Problem statement: Please quote exactly the lines below from the line containing "ATOM 3 C C . MET A 1 1 ? -9.924" to the line containing "ATOM 11 C C . ALA", both lines included, and nothing else.

Records for the task:
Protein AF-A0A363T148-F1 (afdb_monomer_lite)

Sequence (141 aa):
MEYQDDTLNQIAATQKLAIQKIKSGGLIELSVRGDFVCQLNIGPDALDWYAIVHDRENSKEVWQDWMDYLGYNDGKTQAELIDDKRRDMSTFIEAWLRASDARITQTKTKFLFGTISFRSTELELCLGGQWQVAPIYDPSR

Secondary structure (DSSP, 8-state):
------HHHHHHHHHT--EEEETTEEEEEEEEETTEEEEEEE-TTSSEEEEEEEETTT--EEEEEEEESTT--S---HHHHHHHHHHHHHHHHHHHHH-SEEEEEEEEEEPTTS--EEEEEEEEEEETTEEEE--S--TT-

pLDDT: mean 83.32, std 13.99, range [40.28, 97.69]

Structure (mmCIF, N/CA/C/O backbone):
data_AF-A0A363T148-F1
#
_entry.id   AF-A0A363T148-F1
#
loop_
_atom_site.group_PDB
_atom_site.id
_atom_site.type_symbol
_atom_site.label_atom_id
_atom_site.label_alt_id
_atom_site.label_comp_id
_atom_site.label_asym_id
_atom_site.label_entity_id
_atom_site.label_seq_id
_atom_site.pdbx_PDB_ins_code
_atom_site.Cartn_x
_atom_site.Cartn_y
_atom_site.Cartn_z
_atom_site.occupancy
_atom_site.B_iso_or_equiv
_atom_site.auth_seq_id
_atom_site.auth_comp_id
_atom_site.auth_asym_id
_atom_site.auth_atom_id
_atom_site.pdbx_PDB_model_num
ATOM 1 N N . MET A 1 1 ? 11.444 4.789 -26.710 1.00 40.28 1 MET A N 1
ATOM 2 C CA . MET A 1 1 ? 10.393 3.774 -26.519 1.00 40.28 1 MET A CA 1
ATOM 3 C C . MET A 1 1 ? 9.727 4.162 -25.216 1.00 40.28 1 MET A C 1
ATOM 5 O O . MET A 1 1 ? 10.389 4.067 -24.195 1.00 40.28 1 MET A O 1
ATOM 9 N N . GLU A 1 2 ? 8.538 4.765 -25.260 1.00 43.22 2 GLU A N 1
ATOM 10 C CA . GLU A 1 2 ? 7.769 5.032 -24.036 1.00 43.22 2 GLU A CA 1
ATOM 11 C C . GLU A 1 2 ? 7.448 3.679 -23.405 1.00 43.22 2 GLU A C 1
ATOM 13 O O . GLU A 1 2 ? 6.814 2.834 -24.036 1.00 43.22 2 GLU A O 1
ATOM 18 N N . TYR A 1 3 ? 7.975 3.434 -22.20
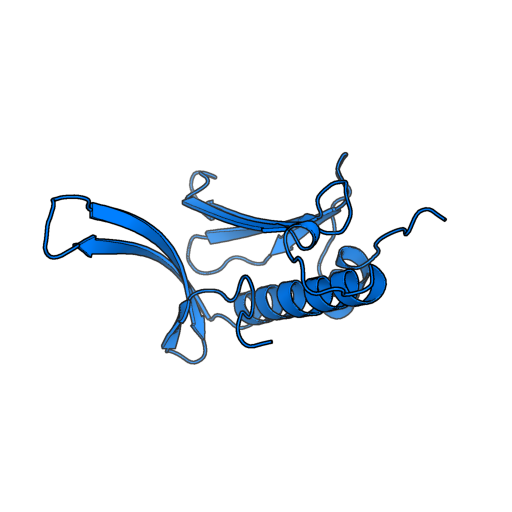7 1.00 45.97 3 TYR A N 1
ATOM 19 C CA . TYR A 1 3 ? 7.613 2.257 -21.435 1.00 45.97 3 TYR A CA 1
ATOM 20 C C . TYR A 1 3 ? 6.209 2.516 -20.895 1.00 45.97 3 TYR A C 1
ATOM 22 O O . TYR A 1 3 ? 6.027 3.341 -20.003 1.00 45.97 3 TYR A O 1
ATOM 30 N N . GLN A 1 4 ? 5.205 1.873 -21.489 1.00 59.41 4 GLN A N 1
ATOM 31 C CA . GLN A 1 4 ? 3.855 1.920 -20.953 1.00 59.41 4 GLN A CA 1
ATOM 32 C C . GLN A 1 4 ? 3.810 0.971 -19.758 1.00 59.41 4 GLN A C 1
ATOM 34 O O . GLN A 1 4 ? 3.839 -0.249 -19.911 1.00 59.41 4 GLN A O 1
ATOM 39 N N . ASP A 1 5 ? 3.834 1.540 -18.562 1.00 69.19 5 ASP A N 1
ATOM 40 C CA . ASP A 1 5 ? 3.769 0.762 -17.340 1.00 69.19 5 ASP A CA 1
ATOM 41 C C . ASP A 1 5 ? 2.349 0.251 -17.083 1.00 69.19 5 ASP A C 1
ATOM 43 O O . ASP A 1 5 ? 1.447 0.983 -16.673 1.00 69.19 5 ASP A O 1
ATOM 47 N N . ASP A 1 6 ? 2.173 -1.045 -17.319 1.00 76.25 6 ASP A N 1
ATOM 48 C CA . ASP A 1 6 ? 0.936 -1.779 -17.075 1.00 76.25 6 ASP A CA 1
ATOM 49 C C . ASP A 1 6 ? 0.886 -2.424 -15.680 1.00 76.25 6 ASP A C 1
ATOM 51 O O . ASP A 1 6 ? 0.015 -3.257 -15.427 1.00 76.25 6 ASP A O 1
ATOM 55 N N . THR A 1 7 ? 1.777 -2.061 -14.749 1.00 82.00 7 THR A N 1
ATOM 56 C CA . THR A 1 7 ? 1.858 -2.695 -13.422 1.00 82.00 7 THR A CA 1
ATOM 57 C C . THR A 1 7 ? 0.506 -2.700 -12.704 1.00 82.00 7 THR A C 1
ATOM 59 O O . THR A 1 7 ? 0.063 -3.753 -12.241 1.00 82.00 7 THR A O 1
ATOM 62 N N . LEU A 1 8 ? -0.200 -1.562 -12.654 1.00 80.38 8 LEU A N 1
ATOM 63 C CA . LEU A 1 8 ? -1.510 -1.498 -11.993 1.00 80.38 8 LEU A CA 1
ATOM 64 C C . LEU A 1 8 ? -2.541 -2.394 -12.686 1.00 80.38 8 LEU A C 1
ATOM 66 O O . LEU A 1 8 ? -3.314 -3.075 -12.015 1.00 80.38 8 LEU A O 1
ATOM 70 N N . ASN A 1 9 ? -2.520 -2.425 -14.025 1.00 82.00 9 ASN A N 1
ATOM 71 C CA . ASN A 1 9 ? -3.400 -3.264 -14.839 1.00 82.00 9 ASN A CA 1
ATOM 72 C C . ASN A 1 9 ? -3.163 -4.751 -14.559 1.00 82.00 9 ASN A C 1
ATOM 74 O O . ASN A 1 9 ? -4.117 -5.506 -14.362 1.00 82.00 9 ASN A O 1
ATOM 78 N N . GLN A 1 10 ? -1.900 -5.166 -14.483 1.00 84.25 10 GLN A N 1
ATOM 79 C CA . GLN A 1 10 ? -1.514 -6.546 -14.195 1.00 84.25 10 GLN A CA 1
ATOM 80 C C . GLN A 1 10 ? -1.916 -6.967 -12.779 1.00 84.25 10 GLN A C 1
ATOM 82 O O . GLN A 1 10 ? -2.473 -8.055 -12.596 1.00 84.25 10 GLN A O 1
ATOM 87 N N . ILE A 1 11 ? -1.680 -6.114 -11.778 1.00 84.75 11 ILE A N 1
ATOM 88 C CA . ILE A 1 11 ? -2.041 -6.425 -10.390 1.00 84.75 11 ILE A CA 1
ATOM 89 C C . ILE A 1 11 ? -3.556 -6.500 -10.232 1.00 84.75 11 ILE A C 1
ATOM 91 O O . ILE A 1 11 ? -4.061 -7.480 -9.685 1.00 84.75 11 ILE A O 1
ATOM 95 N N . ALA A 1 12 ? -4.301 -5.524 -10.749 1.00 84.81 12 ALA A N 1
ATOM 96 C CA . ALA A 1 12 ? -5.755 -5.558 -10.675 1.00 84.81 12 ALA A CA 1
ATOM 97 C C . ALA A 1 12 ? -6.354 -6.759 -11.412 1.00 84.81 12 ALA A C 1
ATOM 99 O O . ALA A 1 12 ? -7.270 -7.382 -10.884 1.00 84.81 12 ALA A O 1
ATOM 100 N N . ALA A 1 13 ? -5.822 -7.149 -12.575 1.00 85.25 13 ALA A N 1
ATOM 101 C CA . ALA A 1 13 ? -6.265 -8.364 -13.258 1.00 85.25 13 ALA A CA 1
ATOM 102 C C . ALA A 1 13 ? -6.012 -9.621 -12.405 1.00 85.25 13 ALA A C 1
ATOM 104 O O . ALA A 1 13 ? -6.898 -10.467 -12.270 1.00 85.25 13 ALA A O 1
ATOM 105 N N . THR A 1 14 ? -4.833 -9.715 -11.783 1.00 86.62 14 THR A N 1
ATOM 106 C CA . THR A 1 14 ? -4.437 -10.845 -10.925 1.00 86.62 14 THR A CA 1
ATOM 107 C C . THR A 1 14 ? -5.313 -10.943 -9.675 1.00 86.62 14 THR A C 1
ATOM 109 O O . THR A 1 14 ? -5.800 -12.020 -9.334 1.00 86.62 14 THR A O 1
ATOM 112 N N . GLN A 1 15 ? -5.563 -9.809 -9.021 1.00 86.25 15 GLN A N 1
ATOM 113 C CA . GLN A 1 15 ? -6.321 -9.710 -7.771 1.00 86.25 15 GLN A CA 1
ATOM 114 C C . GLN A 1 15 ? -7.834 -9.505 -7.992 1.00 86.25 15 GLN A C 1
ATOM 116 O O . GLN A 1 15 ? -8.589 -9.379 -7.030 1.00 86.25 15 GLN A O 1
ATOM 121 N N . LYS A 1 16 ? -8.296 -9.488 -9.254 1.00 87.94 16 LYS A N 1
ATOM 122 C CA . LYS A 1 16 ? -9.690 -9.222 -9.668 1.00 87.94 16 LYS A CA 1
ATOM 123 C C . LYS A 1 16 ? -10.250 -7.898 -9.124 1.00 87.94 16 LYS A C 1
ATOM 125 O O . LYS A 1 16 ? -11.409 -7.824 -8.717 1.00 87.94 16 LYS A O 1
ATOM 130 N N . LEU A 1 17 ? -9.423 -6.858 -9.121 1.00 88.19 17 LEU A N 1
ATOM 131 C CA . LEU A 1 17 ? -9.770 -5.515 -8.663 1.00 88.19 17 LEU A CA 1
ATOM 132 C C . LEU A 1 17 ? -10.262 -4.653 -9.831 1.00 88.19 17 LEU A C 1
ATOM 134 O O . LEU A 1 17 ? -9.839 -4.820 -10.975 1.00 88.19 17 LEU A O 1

--

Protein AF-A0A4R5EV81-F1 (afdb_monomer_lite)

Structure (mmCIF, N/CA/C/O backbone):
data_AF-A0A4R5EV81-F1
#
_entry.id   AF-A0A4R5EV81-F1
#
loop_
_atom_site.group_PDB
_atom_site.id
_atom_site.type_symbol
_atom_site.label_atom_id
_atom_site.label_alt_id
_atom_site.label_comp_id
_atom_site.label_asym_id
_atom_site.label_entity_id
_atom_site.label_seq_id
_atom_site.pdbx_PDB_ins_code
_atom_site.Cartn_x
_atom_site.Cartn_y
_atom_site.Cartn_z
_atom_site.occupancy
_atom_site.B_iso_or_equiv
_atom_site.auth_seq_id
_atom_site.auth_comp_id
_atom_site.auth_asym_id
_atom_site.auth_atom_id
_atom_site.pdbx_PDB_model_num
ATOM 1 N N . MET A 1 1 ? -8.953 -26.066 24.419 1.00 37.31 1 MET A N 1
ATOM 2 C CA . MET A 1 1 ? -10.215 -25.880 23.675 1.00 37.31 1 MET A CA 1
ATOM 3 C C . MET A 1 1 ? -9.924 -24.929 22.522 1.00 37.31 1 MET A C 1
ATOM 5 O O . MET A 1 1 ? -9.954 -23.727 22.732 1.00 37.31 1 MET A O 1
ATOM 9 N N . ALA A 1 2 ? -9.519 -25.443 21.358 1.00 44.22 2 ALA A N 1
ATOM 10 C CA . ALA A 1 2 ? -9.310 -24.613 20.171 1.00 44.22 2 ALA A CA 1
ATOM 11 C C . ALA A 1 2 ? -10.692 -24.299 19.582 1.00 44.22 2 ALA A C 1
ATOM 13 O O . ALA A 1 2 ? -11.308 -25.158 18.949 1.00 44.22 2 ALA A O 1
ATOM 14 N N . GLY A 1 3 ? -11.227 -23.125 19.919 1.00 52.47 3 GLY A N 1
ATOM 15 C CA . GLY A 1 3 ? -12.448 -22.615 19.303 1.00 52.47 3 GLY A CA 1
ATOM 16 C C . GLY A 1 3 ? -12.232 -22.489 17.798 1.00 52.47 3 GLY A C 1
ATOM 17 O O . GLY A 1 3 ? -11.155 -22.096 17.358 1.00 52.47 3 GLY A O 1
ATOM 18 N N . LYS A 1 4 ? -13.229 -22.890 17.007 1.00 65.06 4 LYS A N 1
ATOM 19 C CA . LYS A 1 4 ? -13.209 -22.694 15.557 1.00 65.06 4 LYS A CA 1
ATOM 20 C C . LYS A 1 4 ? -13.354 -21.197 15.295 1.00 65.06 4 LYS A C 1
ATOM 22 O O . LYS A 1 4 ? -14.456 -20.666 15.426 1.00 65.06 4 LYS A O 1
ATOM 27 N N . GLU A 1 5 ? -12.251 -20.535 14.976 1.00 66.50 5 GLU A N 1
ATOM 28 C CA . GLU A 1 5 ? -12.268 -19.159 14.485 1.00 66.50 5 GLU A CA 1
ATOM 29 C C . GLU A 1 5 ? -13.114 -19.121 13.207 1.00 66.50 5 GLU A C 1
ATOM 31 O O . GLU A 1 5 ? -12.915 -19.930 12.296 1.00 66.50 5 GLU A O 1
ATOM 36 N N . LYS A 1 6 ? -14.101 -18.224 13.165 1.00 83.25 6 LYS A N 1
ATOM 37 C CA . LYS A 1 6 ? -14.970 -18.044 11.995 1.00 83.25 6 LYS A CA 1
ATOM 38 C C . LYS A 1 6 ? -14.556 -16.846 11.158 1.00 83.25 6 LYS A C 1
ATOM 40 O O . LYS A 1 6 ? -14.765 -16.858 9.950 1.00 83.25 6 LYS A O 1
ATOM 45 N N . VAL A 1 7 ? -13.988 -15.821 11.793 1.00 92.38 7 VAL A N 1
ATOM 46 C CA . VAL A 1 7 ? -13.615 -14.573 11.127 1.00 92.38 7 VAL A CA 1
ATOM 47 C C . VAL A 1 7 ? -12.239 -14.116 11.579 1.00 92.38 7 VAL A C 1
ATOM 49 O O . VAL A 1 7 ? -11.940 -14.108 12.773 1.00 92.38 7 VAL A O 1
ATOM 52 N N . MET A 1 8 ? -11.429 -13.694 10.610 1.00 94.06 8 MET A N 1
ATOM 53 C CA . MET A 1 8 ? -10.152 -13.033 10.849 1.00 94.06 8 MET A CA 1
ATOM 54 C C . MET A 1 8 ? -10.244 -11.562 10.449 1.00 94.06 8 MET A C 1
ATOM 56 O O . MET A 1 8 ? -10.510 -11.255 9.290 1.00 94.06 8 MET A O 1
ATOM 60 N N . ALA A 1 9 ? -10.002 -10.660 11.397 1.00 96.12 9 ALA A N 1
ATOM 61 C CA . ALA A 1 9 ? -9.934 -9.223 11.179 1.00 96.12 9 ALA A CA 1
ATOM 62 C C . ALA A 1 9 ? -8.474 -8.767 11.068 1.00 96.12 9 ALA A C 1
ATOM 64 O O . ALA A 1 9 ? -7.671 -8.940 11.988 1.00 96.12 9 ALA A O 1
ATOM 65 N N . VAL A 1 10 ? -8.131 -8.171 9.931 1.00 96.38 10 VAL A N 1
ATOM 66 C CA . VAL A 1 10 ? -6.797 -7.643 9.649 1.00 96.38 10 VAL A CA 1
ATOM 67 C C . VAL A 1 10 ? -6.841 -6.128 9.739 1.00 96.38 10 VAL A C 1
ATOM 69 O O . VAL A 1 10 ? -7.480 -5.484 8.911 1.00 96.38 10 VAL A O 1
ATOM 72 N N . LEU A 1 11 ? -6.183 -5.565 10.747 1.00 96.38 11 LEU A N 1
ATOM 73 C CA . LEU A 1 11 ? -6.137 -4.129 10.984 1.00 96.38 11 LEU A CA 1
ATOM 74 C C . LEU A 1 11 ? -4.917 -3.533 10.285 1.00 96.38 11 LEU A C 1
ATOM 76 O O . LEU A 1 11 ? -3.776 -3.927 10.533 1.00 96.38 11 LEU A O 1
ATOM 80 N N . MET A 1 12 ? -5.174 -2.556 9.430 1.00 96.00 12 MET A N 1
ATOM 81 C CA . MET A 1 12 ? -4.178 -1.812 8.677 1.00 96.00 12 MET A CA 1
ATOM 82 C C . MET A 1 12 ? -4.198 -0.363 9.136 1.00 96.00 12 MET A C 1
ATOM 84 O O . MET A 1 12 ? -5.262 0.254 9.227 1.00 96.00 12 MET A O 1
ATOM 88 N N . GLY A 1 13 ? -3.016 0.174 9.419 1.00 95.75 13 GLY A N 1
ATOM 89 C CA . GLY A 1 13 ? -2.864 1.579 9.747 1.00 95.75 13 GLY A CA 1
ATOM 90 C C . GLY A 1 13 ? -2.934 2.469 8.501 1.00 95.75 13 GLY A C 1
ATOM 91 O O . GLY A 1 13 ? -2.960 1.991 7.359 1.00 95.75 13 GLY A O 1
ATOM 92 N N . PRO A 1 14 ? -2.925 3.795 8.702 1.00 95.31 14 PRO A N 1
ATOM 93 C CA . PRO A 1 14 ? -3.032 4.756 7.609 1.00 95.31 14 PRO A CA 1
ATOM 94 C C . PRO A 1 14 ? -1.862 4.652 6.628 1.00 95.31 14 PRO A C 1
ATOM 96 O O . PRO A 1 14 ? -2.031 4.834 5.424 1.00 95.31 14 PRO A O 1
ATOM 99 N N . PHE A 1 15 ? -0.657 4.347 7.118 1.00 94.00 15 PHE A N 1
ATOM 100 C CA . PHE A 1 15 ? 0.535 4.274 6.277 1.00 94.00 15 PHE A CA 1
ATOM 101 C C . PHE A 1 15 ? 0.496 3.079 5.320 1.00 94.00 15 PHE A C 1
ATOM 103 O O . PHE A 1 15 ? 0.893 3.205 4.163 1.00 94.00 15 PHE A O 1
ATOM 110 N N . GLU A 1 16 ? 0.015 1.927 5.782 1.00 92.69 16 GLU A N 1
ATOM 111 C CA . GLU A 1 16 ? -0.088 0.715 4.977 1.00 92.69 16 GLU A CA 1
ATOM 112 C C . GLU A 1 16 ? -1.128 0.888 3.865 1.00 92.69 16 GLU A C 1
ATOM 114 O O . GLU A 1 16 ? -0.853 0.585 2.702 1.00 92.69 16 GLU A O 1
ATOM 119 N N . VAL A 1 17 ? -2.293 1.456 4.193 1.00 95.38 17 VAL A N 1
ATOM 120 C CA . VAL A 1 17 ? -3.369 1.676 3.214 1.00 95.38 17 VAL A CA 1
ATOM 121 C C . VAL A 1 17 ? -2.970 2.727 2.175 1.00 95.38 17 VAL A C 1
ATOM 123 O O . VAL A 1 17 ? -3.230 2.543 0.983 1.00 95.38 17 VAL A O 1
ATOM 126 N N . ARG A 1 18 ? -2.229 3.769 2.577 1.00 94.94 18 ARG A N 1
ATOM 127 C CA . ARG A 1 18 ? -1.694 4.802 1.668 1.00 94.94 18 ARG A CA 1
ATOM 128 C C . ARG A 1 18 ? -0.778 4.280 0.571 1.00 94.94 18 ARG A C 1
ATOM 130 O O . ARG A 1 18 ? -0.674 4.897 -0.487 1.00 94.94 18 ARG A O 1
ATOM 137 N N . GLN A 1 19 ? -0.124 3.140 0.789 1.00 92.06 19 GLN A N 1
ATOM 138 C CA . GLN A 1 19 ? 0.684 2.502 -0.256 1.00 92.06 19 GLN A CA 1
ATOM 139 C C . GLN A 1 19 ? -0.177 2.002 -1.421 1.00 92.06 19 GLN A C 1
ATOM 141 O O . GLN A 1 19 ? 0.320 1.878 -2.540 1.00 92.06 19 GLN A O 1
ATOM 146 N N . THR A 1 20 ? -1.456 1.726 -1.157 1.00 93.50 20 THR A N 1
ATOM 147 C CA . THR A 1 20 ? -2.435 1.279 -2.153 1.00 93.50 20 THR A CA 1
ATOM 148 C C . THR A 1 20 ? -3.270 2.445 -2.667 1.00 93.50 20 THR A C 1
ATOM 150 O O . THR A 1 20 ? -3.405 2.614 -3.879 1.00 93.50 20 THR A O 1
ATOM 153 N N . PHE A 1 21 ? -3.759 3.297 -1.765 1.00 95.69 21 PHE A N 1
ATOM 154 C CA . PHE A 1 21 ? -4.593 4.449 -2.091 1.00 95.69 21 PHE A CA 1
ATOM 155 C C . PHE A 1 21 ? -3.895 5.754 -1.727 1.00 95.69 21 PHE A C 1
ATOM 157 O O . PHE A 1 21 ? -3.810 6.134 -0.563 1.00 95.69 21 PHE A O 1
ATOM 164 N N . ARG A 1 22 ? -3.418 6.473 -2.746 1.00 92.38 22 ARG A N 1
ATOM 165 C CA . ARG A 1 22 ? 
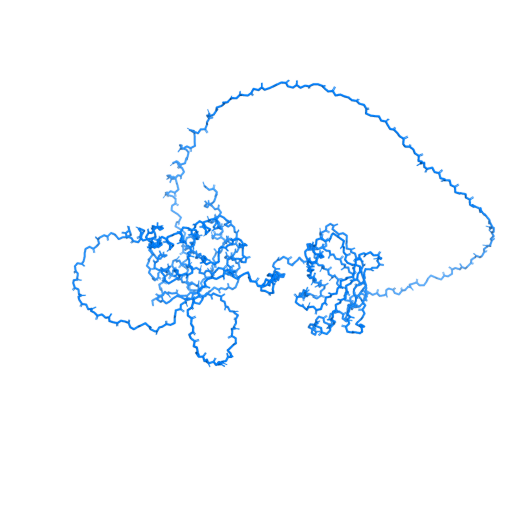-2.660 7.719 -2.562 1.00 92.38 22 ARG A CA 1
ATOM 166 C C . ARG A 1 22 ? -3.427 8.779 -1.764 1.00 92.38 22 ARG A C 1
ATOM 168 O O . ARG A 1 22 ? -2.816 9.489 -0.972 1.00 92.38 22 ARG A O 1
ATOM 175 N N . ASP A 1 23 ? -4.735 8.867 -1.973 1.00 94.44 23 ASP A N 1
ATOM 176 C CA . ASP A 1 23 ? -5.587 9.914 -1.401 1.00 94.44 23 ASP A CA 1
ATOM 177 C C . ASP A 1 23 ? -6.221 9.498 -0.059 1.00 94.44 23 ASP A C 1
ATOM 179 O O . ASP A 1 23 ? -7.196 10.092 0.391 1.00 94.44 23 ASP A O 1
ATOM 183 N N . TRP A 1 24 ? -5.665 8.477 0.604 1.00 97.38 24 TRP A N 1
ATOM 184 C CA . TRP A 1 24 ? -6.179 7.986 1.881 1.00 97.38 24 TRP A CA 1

Exercise result:
ATOM 3 C C . MET A 1 1 ? -9.924 -24.929 22.522 1.00 37.31 1 MET A C 1
ATOM 5 O O . MET A 1 1 ? -9.954 -23.727 22.732 1.00 37.31 1 MET A O 1
ATOM 9 N N . ALA A 1 2 ? -9.519 -25.443 21.358 1.00 44.22 2 ALA A N 1
ATOM 10 C CA . ALA A 1 2 ? -9.310 -24.613 20.171 1.00 44.22 2 ALA A CA 1
ATOM 11 C C . ALA A 1 2 ? -10.692 -24.299 19.582 1.00 44.22 2 ALA A C 1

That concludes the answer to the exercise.